Some websites receive traffic from malicious users interested in shutting down or breaking into their sites. Let’s see how they can defend themselves and what their tools are.
The defender lines
The protection of the big companies’ sites is very costly and needs a lot of energy. Therefore they outsource this task. Of course, there are exemptions, e.g., Google, which has its own protection system, Google Antibot.
Most of the protection services filter the traffic, standing like a shield in front of the sites, and only let pass the approved visitors.
They can block bots, DDoS attacks, and mass-hacker invasions. These are the most common companies: Cloudflare, Akamai, Datadome, Kasada, and Imperva.
They cannot access the website’s database, but they monitor the traversing traffic and observe the visitor’s
- IP address and Geolocation
- TLS fingerprint
- HTTP headers
They also monitor the frequency of received requests by one client.
Modern protection systems check if the captured data package (browser fingerprint) is consistent or not. For example, if the client’s user-agent states that the client’s browser is Chrome 100, they are checking if other parts of the browser fingerprint also suggest that the browser is actually a Chrome 100. To achieve this, they often compare results with other visitor’s browser fingerprint.

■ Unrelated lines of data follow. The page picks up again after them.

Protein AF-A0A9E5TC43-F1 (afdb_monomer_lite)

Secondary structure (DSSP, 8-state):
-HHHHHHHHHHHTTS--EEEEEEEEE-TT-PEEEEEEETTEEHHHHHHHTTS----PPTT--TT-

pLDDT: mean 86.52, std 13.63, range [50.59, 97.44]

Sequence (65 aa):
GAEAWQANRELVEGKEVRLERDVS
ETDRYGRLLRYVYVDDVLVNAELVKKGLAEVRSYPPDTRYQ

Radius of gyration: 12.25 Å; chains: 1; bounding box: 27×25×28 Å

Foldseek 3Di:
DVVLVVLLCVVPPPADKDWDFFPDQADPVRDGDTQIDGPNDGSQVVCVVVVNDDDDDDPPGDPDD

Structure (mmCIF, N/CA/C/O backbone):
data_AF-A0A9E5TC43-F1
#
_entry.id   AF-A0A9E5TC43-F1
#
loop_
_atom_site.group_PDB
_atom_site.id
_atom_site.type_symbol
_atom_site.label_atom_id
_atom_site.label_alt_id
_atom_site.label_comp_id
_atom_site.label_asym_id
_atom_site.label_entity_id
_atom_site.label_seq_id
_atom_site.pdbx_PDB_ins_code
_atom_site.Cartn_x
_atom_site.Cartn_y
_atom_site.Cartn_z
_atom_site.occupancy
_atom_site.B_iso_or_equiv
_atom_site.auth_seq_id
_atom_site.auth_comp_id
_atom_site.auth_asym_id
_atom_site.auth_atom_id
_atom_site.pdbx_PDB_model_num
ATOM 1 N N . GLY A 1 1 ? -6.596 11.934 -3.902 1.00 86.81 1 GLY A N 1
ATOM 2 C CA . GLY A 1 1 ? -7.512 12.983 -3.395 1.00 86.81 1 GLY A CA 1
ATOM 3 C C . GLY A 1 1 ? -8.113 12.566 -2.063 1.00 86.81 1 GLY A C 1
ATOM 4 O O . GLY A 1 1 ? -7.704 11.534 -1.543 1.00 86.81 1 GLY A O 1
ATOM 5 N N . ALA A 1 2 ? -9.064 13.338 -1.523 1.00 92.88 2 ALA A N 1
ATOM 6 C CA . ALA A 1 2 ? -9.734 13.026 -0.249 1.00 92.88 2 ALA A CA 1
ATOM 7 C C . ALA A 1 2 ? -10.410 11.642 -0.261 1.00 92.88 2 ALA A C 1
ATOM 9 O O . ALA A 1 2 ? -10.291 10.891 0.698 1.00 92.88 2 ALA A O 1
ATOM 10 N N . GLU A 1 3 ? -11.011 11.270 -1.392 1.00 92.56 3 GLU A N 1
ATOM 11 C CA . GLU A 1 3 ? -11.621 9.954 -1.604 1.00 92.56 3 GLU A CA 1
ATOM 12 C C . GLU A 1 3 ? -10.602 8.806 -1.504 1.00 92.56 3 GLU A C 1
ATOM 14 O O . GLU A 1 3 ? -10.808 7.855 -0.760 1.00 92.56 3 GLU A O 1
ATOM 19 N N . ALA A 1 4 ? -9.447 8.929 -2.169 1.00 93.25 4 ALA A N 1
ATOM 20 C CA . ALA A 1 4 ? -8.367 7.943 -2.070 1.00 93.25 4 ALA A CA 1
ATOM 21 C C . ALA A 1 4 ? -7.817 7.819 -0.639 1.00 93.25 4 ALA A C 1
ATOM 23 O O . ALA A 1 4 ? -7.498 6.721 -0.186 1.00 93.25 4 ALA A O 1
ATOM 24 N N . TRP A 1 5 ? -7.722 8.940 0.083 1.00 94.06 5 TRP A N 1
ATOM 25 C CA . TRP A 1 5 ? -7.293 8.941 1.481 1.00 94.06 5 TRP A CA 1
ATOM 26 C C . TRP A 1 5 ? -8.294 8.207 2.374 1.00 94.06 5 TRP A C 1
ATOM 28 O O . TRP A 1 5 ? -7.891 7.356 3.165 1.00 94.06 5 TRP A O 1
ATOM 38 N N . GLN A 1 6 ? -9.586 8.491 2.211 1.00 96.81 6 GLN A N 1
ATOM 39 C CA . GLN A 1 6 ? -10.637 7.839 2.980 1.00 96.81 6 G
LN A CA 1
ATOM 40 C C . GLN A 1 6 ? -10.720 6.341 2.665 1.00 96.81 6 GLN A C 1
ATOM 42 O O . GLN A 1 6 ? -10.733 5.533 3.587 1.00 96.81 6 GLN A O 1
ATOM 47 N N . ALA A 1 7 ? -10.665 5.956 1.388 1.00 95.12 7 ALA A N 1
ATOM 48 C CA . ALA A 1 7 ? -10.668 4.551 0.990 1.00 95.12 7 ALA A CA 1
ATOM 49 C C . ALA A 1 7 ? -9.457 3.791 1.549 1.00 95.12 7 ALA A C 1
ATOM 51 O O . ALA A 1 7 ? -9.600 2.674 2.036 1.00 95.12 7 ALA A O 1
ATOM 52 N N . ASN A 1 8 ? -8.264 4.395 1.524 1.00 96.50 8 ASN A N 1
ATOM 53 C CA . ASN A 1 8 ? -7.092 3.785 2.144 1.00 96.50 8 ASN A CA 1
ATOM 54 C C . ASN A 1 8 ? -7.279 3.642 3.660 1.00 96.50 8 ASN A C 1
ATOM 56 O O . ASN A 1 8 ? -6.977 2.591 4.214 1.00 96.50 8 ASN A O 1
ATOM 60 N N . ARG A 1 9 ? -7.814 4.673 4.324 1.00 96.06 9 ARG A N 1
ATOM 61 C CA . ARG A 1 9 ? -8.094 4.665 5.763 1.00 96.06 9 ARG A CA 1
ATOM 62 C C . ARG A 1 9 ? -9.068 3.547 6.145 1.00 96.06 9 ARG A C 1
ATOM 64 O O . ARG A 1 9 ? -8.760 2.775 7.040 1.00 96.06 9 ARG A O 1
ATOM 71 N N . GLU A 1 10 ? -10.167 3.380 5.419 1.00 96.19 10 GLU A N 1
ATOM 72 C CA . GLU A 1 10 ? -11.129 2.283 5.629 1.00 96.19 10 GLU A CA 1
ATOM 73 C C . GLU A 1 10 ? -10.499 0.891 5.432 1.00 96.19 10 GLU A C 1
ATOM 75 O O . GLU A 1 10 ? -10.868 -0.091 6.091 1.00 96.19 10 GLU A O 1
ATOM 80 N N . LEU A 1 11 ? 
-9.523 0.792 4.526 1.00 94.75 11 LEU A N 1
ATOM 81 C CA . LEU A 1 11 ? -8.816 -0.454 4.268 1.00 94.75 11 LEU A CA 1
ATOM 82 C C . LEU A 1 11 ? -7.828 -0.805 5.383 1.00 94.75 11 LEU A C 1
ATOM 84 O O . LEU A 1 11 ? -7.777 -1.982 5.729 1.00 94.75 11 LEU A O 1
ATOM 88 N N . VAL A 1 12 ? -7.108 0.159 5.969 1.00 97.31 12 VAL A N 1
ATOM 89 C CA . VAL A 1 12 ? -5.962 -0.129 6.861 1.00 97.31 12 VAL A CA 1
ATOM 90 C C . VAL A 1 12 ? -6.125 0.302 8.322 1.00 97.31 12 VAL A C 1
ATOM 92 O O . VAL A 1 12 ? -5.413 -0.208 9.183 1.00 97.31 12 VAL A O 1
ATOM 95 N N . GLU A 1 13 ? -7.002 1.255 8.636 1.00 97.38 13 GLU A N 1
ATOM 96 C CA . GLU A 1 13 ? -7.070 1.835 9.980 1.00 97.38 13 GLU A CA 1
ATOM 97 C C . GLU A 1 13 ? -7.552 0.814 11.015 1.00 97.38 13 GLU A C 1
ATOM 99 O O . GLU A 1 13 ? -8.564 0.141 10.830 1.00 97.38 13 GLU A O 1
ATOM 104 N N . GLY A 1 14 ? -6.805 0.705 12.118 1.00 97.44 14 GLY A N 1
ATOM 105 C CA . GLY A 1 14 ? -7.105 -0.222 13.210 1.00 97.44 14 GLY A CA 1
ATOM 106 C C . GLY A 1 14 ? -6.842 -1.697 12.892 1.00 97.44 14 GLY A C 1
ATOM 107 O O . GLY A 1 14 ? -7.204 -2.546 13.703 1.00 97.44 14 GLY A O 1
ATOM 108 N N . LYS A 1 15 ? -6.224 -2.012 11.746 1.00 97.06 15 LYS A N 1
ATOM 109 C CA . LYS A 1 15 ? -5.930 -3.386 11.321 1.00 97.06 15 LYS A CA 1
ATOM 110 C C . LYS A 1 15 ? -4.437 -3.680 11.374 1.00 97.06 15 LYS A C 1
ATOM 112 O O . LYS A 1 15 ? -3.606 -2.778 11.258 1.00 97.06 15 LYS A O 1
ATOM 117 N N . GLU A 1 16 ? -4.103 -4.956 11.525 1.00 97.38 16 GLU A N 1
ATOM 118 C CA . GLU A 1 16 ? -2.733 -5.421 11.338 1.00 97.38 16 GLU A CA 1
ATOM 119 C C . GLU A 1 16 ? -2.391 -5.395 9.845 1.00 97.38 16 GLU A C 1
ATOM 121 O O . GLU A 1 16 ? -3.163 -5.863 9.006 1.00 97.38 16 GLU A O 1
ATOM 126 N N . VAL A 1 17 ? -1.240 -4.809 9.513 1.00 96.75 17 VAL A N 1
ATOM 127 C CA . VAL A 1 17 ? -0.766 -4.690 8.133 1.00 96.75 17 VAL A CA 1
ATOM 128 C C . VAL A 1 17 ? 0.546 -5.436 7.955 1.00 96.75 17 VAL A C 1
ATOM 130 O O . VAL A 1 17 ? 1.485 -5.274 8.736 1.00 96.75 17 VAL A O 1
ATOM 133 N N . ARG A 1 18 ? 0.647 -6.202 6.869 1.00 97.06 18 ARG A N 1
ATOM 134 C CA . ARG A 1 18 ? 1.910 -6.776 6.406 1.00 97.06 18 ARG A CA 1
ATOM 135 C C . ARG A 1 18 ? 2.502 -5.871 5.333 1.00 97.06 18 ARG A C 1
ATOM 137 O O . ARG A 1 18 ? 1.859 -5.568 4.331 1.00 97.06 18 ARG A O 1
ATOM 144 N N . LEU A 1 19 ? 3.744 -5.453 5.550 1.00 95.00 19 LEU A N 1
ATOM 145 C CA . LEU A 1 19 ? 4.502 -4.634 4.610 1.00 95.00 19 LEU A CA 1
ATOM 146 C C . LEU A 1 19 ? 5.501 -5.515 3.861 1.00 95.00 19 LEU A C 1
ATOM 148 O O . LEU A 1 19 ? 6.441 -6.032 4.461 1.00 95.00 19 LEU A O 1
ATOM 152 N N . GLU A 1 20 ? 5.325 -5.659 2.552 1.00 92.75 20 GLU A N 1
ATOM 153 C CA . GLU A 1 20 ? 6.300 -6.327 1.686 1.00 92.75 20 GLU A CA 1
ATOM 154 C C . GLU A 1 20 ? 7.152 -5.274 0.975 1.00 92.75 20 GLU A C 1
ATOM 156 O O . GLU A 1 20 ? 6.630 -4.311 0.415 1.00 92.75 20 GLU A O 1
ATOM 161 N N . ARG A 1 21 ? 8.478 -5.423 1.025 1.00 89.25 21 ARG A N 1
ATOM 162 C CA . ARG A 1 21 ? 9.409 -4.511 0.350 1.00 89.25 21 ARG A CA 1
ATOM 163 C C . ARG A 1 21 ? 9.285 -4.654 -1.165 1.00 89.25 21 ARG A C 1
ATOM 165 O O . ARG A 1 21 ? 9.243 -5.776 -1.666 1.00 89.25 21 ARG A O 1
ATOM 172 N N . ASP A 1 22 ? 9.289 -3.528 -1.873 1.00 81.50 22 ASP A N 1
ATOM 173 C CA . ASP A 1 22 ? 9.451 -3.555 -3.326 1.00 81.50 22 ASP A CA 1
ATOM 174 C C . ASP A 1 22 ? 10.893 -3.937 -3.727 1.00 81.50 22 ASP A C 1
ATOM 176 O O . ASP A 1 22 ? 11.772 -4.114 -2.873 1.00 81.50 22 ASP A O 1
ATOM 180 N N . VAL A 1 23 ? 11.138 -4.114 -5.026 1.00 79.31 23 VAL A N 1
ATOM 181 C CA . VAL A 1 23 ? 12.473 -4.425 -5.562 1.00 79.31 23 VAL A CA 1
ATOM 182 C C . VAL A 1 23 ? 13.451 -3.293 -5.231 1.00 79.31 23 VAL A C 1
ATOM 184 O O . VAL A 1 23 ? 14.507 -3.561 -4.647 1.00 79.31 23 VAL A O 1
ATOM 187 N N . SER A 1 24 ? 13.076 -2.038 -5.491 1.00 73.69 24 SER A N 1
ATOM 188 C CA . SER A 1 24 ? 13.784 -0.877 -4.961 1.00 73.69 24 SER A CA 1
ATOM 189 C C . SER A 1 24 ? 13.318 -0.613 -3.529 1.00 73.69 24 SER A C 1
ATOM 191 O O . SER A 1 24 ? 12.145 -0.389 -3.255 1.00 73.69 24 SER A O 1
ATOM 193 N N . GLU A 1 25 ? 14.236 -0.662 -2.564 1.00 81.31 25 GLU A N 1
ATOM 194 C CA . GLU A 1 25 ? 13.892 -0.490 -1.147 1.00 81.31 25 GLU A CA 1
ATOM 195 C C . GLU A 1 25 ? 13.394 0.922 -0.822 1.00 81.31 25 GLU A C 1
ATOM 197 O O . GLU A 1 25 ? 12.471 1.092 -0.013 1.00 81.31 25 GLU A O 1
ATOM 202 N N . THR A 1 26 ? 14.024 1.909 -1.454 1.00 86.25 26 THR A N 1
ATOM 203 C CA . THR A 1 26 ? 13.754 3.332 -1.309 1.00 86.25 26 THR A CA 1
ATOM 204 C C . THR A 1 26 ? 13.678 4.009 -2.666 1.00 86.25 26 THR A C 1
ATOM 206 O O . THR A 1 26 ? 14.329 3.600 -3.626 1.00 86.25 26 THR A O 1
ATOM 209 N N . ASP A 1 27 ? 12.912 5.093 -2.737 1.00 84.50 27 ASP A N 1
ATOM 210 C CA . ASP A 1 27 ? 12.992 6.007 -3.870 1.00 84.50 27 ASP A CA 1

These frameworks have a big advantage: they are processing several million GB of data every day; therefore, they exactly know what an intruder looks like.
Chink in the armor
There are some tools, which can decrypt these challenges, which can be really useful, but not in the long term. The companies can make some changes in their code at any time, then it needs more time to decrypt the new code from the open-source community. Examples:
Possible outcomes from a user perspective
- If the generated browser fingerprint is familiar to the visited websites, then it can pass
- If the browser fingerprint is on the block list, then the user cannot browse the website.
- If the browser fingerprint is brand new for the website, then it can be someone who is doing some cheating
Block list (also known as Blacklist)
Most of the cloud servers are on the block list, so you cannot scrape the web from e.g., Google Cloud, Amazon AWS, Microsoft Azure, etc. Some tools are also there initially like Selenium. The block lists also contain plenty of IP addresses.
Solution? Disguise yourself.
If you are not on the blocklist, you just need to blend into the crowd – then the websites won’t detect you.